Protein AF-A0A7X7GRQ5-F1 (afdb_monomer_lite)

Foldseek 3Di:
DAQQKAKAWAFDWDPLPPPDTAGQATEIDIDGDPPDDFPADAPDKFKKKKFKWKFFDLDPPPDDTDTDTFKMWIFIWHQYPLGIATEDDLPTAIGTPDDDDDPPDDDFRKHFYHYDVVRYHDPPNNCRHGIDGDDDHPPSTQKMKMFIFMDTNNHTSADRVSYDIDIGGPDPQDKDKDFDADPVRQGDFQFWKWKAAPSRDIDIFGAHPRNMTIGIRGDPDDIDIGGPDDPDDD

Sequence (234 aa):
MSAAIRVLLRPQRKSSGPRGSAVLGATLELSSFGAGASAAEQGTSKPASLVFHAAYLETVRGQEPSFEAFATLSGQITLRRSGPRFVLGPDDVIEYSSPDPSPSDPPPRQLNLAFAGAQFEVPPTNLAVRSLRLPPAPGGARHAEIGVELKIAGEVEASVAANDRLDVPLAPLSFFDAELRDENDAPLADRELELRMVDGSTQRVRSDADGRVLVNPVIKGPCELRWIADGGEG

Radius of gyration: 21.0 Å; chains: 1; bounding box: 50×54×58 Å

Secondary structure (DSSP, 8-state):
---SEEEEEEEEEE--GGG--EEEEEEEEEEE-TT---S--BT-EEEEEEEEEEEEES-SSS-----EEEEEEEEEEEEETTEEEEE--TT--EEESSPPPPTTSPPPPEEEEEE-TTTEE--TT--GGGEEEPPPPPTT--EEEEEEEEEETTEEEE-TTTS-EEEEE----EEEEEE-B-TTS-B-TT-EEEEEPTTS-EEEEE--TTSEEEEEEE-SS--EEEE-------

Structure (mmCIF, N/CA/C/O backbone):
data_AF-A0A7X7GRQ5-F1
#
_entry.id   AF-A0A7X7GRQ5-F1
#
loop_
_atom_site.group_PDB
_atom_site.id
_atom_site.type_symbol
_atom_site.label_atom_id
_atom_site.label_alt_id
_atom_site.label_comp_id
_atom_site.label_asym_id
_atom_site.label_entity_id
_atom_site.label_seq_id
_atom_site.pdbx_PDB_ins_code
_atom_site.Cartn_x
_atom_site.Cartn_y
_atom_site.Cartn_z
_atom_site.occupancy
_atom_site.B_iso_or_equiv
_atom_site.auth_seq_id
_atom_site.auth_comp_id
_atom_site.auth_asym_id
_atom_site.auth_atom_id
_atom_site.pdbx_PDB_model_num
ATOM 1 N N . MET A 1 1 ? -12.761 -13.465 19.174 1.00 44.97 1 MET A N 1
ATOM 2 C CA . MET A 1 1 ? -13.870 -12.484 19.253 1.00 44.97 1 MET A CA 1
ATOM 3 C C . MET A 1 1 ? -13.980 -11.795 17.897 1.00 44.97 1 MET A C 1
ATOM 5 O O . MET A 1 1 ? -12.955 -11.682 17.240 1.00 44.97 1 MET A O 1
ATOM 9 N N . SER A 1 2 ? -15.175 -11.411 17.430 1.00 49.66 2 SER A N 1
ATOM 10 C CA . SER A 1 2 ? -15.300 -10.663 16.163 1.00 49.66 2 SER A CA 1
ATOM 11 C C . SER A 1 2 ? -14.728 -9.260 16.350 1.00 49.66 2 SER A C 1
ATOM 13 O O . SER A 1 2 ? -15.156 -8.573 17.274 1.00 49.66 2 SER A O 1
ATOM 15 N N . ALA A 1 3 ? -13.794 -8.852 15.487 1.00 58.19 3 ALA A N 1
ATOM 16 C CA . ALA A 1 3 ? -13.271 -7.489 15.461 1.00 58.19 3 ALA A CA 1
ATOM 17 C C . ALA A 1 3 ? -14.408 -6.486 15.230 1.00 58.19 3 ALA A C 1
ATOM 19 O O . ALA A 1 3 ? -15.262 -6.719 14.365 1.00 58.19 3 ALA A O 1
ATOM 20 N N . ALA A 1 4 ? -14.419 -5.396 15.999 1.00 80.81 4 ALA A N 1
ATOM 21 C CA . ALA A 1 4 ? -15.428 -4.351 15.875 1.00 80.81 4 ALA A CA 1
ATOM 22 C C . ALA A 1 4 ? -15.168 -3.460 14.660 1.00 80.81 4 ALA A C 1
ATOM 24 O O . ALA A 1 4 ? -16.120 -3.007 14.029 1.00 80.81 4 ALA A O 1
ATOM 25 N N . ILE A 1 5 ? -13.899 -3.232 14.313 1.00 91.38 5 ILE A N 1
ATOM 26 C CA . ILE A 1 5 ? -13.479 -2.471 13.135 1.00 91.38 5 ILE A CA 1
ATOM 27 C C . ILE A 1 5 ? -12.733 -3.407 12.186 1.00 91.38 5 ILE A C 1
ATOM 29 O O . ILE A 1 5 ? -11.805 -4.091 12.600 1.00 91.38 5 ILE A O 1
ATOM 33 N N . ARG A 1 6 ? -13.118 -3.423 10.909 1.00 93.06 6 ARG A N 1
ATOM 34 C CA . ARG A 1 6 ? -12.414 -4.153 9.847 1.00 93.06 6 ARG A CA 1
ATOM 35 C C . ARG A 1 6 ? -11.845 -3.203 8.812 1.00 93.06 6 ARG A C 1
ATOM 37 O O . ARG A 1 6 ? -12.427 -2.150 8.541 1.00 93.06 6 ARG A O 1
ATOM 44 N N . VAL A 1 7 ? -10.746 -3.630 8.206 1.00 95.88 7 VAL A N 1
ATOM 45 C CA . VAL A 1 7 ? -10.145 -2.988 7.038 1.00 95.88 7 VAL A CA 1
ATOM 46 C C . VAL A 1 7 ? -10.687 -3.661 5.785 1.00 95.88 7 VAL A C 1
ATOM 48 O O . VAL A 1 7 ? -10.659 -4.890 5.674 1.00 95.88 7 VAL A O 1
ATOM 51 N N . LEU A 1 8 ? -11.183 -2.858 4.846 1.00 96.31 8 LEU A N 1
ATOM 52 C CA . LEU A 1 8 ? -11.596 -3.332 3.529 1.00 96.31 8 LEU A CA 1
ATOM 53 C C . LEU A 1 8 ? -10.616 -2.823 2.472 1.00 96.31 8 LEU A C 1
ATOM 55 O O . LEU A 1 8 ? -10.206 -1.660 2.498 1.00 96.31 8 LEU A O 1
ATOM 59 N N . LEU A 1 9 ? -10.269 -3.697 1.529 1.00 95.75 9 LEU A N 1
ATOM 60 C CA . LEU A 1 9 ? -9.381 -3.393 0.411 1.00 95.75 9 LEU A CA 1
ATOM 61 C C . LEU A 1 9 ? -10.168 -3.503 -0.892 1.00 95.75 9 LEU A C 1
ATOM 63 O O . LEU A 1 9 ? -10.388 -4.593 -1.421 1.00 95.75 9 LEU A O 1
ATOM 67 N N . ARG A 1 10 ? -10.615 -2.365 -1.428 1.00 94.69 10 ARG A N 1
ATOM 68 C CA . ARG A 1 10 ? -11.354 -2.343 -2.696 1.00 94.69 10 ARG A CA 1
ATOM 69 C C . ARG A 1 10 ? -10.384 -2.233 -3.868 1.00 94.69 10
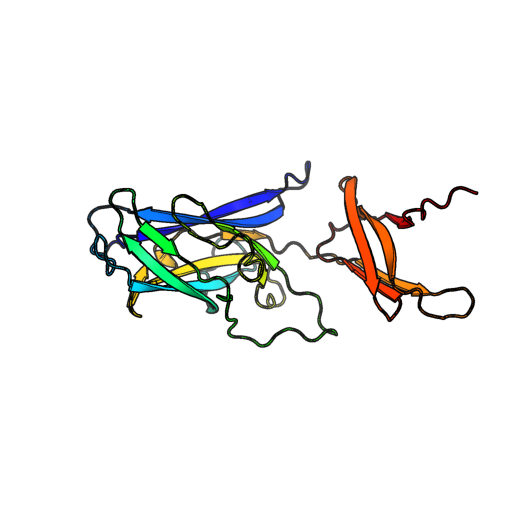 ARG A C 1
ATOM 71 O O . ARG A 1 10 ? -9.668 -1.237 -3.944 1.00 94.69 10 ARG A O 1
ATOM 78 N N . PRO A 1 11 ? -10.356 -3.196 -4.804 1.00 91.38 11 PRO A N 1
ATOM 79 C CA . PRO A 1 11 ? -9.402 -3.170 -5.903 1.00 91.38 11 PRO A CA 1
ATOM 80 C C . PRO A 1 11 ? -9.652 -1.974 -6.823 1.00 91.38 11 PRO A C 1
ATOM 82 O O . PRO A 1 11 ? -10.751 -1.800 -7.353 1.00 91.38 11 PRO A O 1
ATOM 85 N N . GLN A 1 12 ? -8.601 -1.206 -7.091 1.00 87.56 12 GLN A N 1
ATOM 86 C CA . GLN A 1 12 ? -8.587 -0.223 -8.167 1.00 87.56 12 GLN A CA 1
ATOM 87 C C . GLN A 1 12 ? -8.189 -0.928 -9.458 1.00 87.56 12 GLN A C 1
ATOM 89 O O . GLN A 1 12 ? -7.033 -1.308 -9.658 1.00 87.56 12 GLN A O 1
ATOM 94 N N . ARG A 1 13 ? -9.173 -1.152 -10.328 1.00 77.50 13 ARG A N 1
ATOM 95 C CA . ARG A 1 13 ? -8.976 -1.871 -11.587 1.00 77.50 13 ARG A CA 1
ATOM 96 C C . ARG A 1 13 ? -8.823 -0.883 -12.734 1.00 77.50 13 ARG A C 1
ATOM 98 O O . ARG A 1 13 ? -9.674 -0.015 -12.913 1.00 77.50 13 ARG A O 1
ATOM 105 N N . LYS A 1 14 ? -7.795 -1.067 -13.563 1.00 65.38 14 LYS A N 1
ATOM 106 C CA . LYS A 1 14 ? -7.781 -0.488 -14.911 1.00 65.38 14 LYS A CA 1
ATOM 107 C C . LYS A 1 14 ? -8.508 -1.458 -15.833 1.00 65.38 14 LYS A C 1
ATOM 109 O O . LYS A 1 14 ? -8.188 -2.648 -15.868 1.00 65.38 14 LYS A O 1
ATOM 114 N N . SER A 1 15 ? -9.498 -0.961 -16.570 1.00 53.22 15 SER A N 1
ATOM 115 C CA . SER A 1 15 ? -10.088 -1.721 -17.670 1.00 53.22 15 SER A CA 1
ATOM 116 C C . SER A 1 15 ? -9.048 -1.843 -18.783 1.00 53.22 15 SER A C 1
ATOM 118 O O . SER A 1 15 ? -8.845 -0.901 -19.544 1.00 53.22 15 SER A O 1
ATOM 120 N N . SER A 1 16 ? -8.359 -2.978 -18.860 1.00 49.69 16 SER A N 1
ATOM 121 C CA . SER A 1 16 ? -7.398 -3.287 -19.925 1.00 49.69 16 SER A CA 1
ATOM 122 C C . SER A 1 16 ? -8.022 -4.225 -20.959 1.00 49.69 16 SER A C 1
ATOM 124 O O . SER A 1 16 ? -7.652 -5.390 -21.068 1.00 49.69 16 SER A O 1
ATOM 126 N N . GLY A 1 17 ? -8.990 -3.707 -21.725 1.00 49.03 17 GLY A N 1
ATOM 127 C CA . GLY A 1 17 ? -9.539 -4.364 -22.918 1.00 49.03 17 GLY A CA 1
ATOM 128 C C . GLY A 1 17 ? -9.917 -5.853 -22.744 1.00 49.03 17 GLY A C 1
ATOM 129 O O . GLY A 1 17 ? -10.216 -6.308 -21.641 1.00 49.03 17 GLY A O 1
ATOM 130 N N . PRO A 1 18 ? -9.912 -6.656 -23.824 1.00 38.50 18 PRO A N 1
ATOM 131 C CA . PRO A 1 18 ? -10.362 -8.052 -23.788 1.00 38.50 18 PRO A CA 1
ATOM 132 C C . PRO A 1 18 ? -9.388 -9.034 -23.098 1.00 38.50 18 PRO A C 1
ATOM 134 O O . PRO A 1 18 ? -9.640 -10.235 -23.116 1.00 38.50 18 PRO A O 1
ATOM 137 N N . ARG A 1 19 ? -8.270 -8.573 -22.507 1.00 46.12 19 ARG A N 1
ATOM 138 C CA . ARG A 1 19 ? -7.189 -9.436 -21.973 1.00 46.12 19 ARG A CA 1
ATOM 139 C C . ARG A 1 19 ? -7.060 -9.454 -20.441 1.00 46.12 19 ARG A C 1
ATOM 141 O O . ARG A 1 19 ? -6.096 -10.011 -19.922 1.00 46.12 19 ARG A O 1
ATOM 148 N N . GLY A 1 20 ? -8.056 -8.937 -19.721 1.00 51.06 20 GLY A N 1
ATOM 149 C CA . GLY A 1 20 ? -8.153 -9.009 -18.255 1.00 51.06 20 GLY A CA 1
ATOM 150 C C . GLY A 1 20 ? -7.949 -7.656 -17.577 1.00 51.06 20 GLY A C 1
ATOM 151 O O . GLY A 1 20 ? -7.494 -6.719 -18.215 1.00 51.06 20 GLY A O 1
ATOM 152 N N . SER A 1 21 ? -8.318 -7.527 -16.297 1.00 55.75 21 SER A N 1
ATOM 153 C CA . SER A 1 21 ? -8.166 -6.287 -15.517 1.00 55.75 21 SER A CA 1
ATOM 154 C C . SER A 1 21 ? -6.839 -6.267 -14.756 1.00 55.75 21 SER A C 1
ATOM 156 O O . SER A 1 21 ? -6.611 -7.155 -13.932 1.00 55.75 21 SER A O 1
ATOM 158 N N . ALA A 1 22 ? -6.007 -5.246 -14.958 1.00 68.19 22 ALA A N 1
ATOM 159 C CA . ALA A 1 22 ? -4.869 -4.990 -14.076 1.00 68.19 22 ALA A CA 1
ATOM 160 C C . ALA A 1 22 ? -5.352 -4.368 -12.753 1.00 68.19 22 ALA A C 1
ATOM 162 O O . ALA A 1 22 ? -6.158 -3.431 -12.760 1.00 68.19 22 ALA A O 1
ATOM 163 N N . VAL A 1 23 ? -4.863 -4.884 -11.623 1.00 79.06 23 VAL A N 1
ATOM 164 C CA . VAL A 1 23 ? -5.040 -4.258 -10.305 1.00 79.06 23 VAL A CA 1
ATOM 165 C C . VAL A 1 23 ? -3.914 -3.245 -10.134 1.00 79.06 23 VAL A C 1
ATOM 167 O O . VAL A 1 23 ? -2.751 -3.629 -10.047 1.00 79.06 23 VAL A O 1
ATOM 170 N N . LEU A 1 24 ? -4.258 -1.957 -10.150 1.00 82.56 24 LEU A N 1
ATOM 171 C CA . LEU A 1 24 ? -3.301 -0.855 -9.992 1.00 82.56 24 LEU A CA 1
ATOM 172 C C . LEU A 1 24 ? -3.064 -0.490 -8.528 1.00 82.56 24 LEU A C 1
ATOM 174 O O . LEU A 1 24 ? -2.115 0.222 -8.215 1.00 82.56 24 LEU A O 1
ATOM 178 N N . GLY A 1 25 ? -3.959 -0.915 -7.643 1.00 89.06 25 GLY A N 1
ATOM 179 C CA . GLY A 1 25 ? -3.996 -0.413 -6.286 1.00 89.06 25 GLY A CA 1
ATOM 180 C C . GLY A 1 25 ? -5.221 -0.861 -5.512 1.00 89.06 25 GLY A C 1
ATOM 181 O O . GLY A 1 25 ? -6.001 -1.702 -5.975 1.00 89.06 25 GLY A O 1
ATOM 182 N N . ALA A 1 26 ? -5.411 -0.247 -4.353 1.00 94.50 26 ALA A N 1
ATOM 183 C CA . ALA A 1 26 ? -6.590 -0.419 -3.526 1.00 94.50 26 ALA A CA 1
ATOM 184 C C . ALA A 1 26 ? -7.073 0.907 -2.940 1.00 94.50 26 ALA A C 1
ATOM 186 O O . ALA A 1 26 ? -6.291 1.791 -2.596 1.00 94.50 26 ALA A O 1
ATOM 187 N N . THR A 1 27 ? -8.388 1.013 -2.788 1.00 96.25 27 THR A N 1
ATOM 188 C CA . THR A 1 27 ? -8.993 1.972 -1.870 1.00 96.25 27 THR A CA 1
ATOM 189 C C . THR A 1 27 ? -9.125 1.301 -0.508 1.00 96.25 27 THR A C 1
ATOM 191 O O . THR A 1 27 ? -9.786 0.265 -0.396 1.00 96.25 27 THR A O 1
ATOM 194 N N . LEU A 1 28 ? -8.491 1.885 0.509 1.00 97.31 28 LEU A N 1
ATOM 195 C CA . LEU A 1 28 ? -8.657 1.496 1.901 1.00 97.31 28 LEU A CA 1
ATOM 196 C C . LEU A 1 28 ? -9.939 2.103 2.465 1.00 97.31 28 LEU A C 1
ATOM 198 O O . LEU A 1 28 ? -10.178 3.311 2.357 1.00 97.31 28 LEU A O 1
ATOM 202 N N . GLU A 1 29 ? -10.721 1.255 3.121 1.00 97.19 29 GLU A N 1
ATOM 203 C CA . GLU A 1 29 ? -11.911 1.635 3.876 1.00 97.19 29 GLU A CA 1
ATOM 204 C C . GLU A 1 29 ? -11.840 1.030 5.278 1.00 97.19 29 GLU A C 1
ATOM 206 O O . GLU A 1 29 ? -11.239 -0.026 5.495 1.00 97.19 29 GLU A O 1
ATOM 211 N N . LEU A 1 30 ? -12.498 1.691 6.226 1.00 95.44 30 LEU A N 1
ATOM 212 C CA . LEU A 1 30 ? -12.766 1.127 7.544 1.00 95.44 30 LEU A CA 1
ATOM 213 C C . LEU A 1 30 ? -14.265 0.951 7.707 1.00 95.44 30 LEU A C 1
ATOM 215 O O . LEU A 1 30 ? -15.054 1.816 7.325 1.00 95.44 30 LEU A O 1
ATOM 219 N N . SER A 1 31 ? -14.666 -0.154 8.316 1.00 91.38 31 SER A N 1
ATOM 220 C CA . SER A 1 31 ? -16.071 -0.412 8.597 1.00 91.38 31 SER A CA 1
ATOM 221 C C . SER A 1 31 ? -16.237 -1.040 9.967 1.00 91.38 31 SER A C 1
ATOM 223 O O . SER A 1 31 ? -15.438 -1.882 10.380 1.00 91.38 31 SER A O 1
ATOM 225 N N . SER A 1 32 ? -17.287 -0.625 10.671 1.00 87.00 32 SER A N 1
ATOM 226 C CA . SER A 1 32 ? -17.676 -1.245 11.931 1.00 87.00 32 SER A CA 1
ATOM 227 C C . SER A 1 32 ? -18.581 -2.442 11.664 1.00 87.00 32 SER A C 1
ATOM 229 O O . SER A 1 32 ? -19.655 -2.287 11.083 1.00 87.00 32 SER A O 1
ATOM 231 N N . PHE A 1 33 ? -18.178 -3.631 12.107 1.00 72.12 33 PHE A N 1
ATOM 232 C CA . PHE A 1 33 ? -18.95
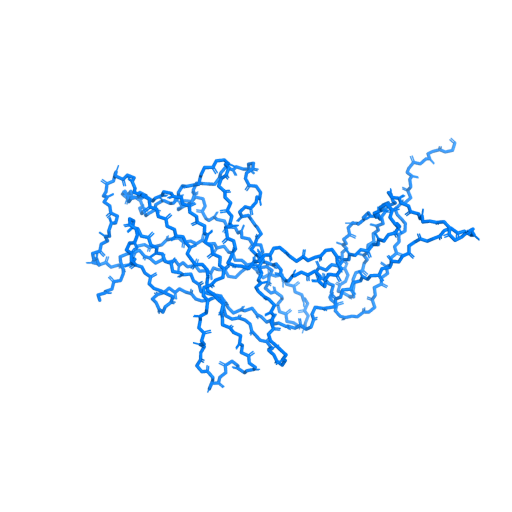6 -4.857 11.941 1.00 72.12 33 PHE A CA 1
ATOM 233 C C . PHE A 1 33 ? -19.389 -5.426 13.297 1.00 72.12 33 PHE A C 1
ATOM 235 O O . PHE A 1 33 ? -18.601 -6.018 14.031 1.00 72.12 33 PHE A O 1
ATOM 242 N N . GLY A 1 34 ? -20.688 -5.316 13.587 1.00 62.69 34 GLY A N 1
ATOM 243 C CA . GLY A 1 34 ? -21.337 -5.983 14.719 1.00 62.69 34 GLY A CA 1
ATOM 244 C C . GLY A 1 34 ? -21.002 -5.410 16.102 1.00 62.69 34 GLY A C 1
ATOM 245 O O . GLY A 1 34 ? -20.403 -4.349 16.237 1.00 62.69 34 GLY A O 1
ATOM 246 N N . ALA A 1 35 ? -21.425 -6.132 17.144 1.00 59.38 35 ALA A N 1
ATOM 247 C CA . ALA A 1 35 ? -21.271 -5.761 18.557 1.00 59.38 35 ALA A CA 1
ATOM 248 C C . ALA A 1 35 ? -19.922 -6.211 19.165 1.00 59.38 35 ALA A C 1
ATOM 250 O O . ALA A 1 35 ? -19.855 -6.552 20.345 1.00 59.38 35 ALA A O 1
ATOM 251 N N . GLY A 1 36 ? -18.866 -6.297 18.348 1.00 65.81 36 GLY A N 1
ATOM 252 C CA . GLY A 1 36 ? -17.527 -6.655 18.821 1.00 65.81 36 GLY A CA 1
ATOM 253 C C . GLY A 1 36 ? -16.982 -5.622 19.812 1.00 65.81 36 GLY A C 1
ATOM 254 O O . GLY A 1 36 ? -17.361 -4.452 19.768 1.00 65.81 36 GLY A O 1
ATOM 255 N N . ALA A 1 37 ? -16.081 -6.044 20.701 1.00 72.88 37 ALA A N 1
ATOM 256 C CA . ALA A 1 37 ? -15.314 -5.105 21.513 1.00 72.88 37 ALA A CA 1
ATOM 257 C C . ALA A 1 37 ? -14.230 -4.463 20.636 1.00 72.88 37 ALA A C 1
ATOM 259 O O . ALA A 1 37 ? -13.560 -5.172 19.887 1.00 72.88 37 ALA A O 1
ATOM 260 N N . SER A 1 38 ? -14.085 -3.141 20.729 1.00 83.69 38 SER A N 1
ATOM 261 C CA . SER A 1 38 ? -13.012 -2.393 20.076 1.00 83.69 38 SER A CA 1
ATOM 262 C C . SER A 1 38 ? -12.083 -1.820 21.130 1.00 83.69 38 SER A C 1
ATOM 264 O O . SER A 1 38 ? -12.545 -1.352 22.173 1.00 83.69 38 SER A O 1
ATOM 266 N N . ALA A 1 39 ? -10.788 -1.781 20.839 1.00 85.19 39 ALA A N 1
ATOM 267 C CA . ALA A 1 39 ? -9.859 -0.956 21.597 1.00 85.19 39 ALA A CA 1
ATOM 268 C C . ALA A 1 39 ? -10.082 0.544 21.321 1.00 85.19 39 ALA A C 1
ATOM 270 O O . ALA A 1 39 ? -9.653 1.381 22.119 1.00 85.19 39 ALA A O 1
ATOM 271 N N . ALA A 1 40 ? -10.770 0.909 20.231 1.00 83.94 40 ALA A N 1
ATOM 272 C CA . ALA A 1 40 ? -11.188 2.283 19.982 1.00 83.94 40 ALA A CA 1
ATOM 273 C C . ALA A 1 40 ? -12.324 2.698 20.926 1.00 83.94 40 ALA A C 1
ATOM 275 O O . ALA A 1 40 ? -13.311 1.987 21.103 1.00 83.94 40 ALA A O 1
ATOM 276 N N . GLU A 1 41 ? -12.215 3.903 21.479 1.00 82.88 41 GLU A N 1
ATOM 277 C CA . GLU A 1 41 ? -13.242 4.494 22.335 1.00 82.88 41 GLU A CA 1
ATOM 278 C C . GLU A 1 41 ? -13.913 5.669 21.633 1.00 82.88 41 GLU A C 1
ATOM 280 O O . GLU A 1 41 ? -13.294 6.395 20.847 1.00 82.88 41 GLU A O 1
ATOM 285 N N . GLN A 1 42 ? -15.203 5.859 21.910 1.00 86.94 42 GLN A N 1
ATOM 286 C CA . GLN A 1 42 ? -15.966 6.919 21.272 1.00 86.94 42 GLN A CA 1
ATOM 287 C C . GLN A 1 42 ? -15.416 8.297 21.657 1.00 86.94 42 GLN A C 1
ATOM 289 O O . GLN A 1 42 ? -15.380 8.654 22.829 1.00 86.94 42 GLN A O 1
ATOM 294 N N . GLY A 1 43 ? -15.032 9.089 20.654 1.00 86.94 43 GLY A N 1
ATOM 295 C CA . GLY A 1 43 ? -14.514 10.447 20.845 1.00 86.94 43 GLY A CA 1
ATOM 296 C C . GLY A 1 43 ? -13.068 10.532 21.343 1.00 86.94 43 GLY A C 1
ATOM 297 O O . GLY A 1 43 ? -12.530 11.636 21.389 1.00 86.94 43 GLY A O 1
ATOM 298 N N . THR A 1 44 ? -12.422 9.405 21.647 1.00 92.50 44 THR A N 1
ATOM 299 C CA . THR A 1 44 ? -11.021 9.363 22.082 1.00 92.50 44 THR A CA 1
ATOM 300 C C . THR A 1 44 ? -10.120 9.000 20.908 1.00 92.50 44 THR A C 1
ATOM 302 O O . THR A 1 44 ? -10.337 7.989 20.238 1.00 92.50 44 THR A O 1
ATOM 305 N N . SER A 1 45 ? -9.088 9.811 20.675 1.00 95.19 45 SER A N 1
ATOM 306 C CA . SER A 1 45 ? -8.027 9.481 19.722 1.00 95.19 45 SER A CA 1
ATOM 307 C C . SER A 1 45 ? -7.028 8.524 20.365 1.00 95.19 45 SER A C 1
ATOM 309 O O . SER A 1 45 ? -6.554 8.786 21.471 1.00 95.19 45 SER A O 1
ATOM 311 N N . LYS A 1 46 ? -6.697 7.430 19.677 1.00 96.06 46 LYS A N 1
ATOM 312 C CA . LYS A 1 46 ? -5.688 6.457 20.112 1.00 96.06 46 LYS A CA 1
ATOM 313 C C . LYS A 1 46 ? -4.665 6.203 19.003 1.00 96.06 46 LYS A C 1
ATOM 315 O O . LYS A 1 46 ? -5.061 6.183 17.835 1.00 96.06 46 LYS A O 1
ATOM 320 N N . PRO A 1 47 ? -3.391 5.931 19.344 1.00 97.19 47 PRO A N 1
ATOM 321 C CA . PRO A 1 47 ? -2.413 5.465 18.371 1.00 97.19 47 PRO A CA 1
ATOM 322 C C . PRO A 1 47 ? -2.917 4.212 17.665 1.00 97.19 47 PRO A C 1
ATOM 324 O O . PRO A 1 47 ? -3.448 3.308 18.312 1.00 97.19 47 PRO A O 1
ATOM 327 N N . ALA A 1 48 ? -2.756 4.154 16.351 1.00 97.56 48 ALA A N 1
ATOM 328 C CA . ALA A 1 48 ? -3.148 3.007 15.553 1.00 97.56 48 ALA A CA 1
ATOM 329 C C . ALA A 1 48 ? -2.165 2.789 14.408 1.00 97.56 48 ALA A C 1
ATOM 331 O O . ALA A 1 48 ? -1.495 3.722 13.964 1.00 97.56 48 ALA A O 1
ATOM 332 N N . SER A 1 49 ? -2.095 1.558 13.918 1.00 98.25 49 SER A N 1
ATOM 333 C CA . SER A 1 49 ? -1.299 1.240 12.742 1.00 98.25 49 SER A CA 1
ATOM 334 C C . SER A 1 49 ? -2.012 0.265 11.820 1.00 98.25 49 SER A C 1
ATOM 336 O O . SER A 1 49 ? -2.768 -0.608 12.253 1.00 98.25 49 SER A O 1
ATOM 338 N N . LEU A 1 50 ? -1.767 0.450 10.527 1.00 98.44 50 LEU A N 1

▶ **INSTRUCTIONS TO FOLLOW**
Using the entries above, give back exactly the line containing "ATOM 21 C CA", the line containing "ATOM 24 O O", and every line between them, and nothing else.

▶ **SOLUTION FOR THIS PROBLEM**
ATOM 21 C CA . ALA A 1 4 ? -15.428 -4.351 15.875 1.00 80.81 4 ALA A CA 1
ATOM 22 C C . ALA A 1 4 ? -15.168 -3.460 14.660 1.00 80.81 4 ALA A C 1
ATOM 24 O O . ALA A 1 4 ? -16.120 -3.007 14.029 1.00 80.81 4 ALA A O 1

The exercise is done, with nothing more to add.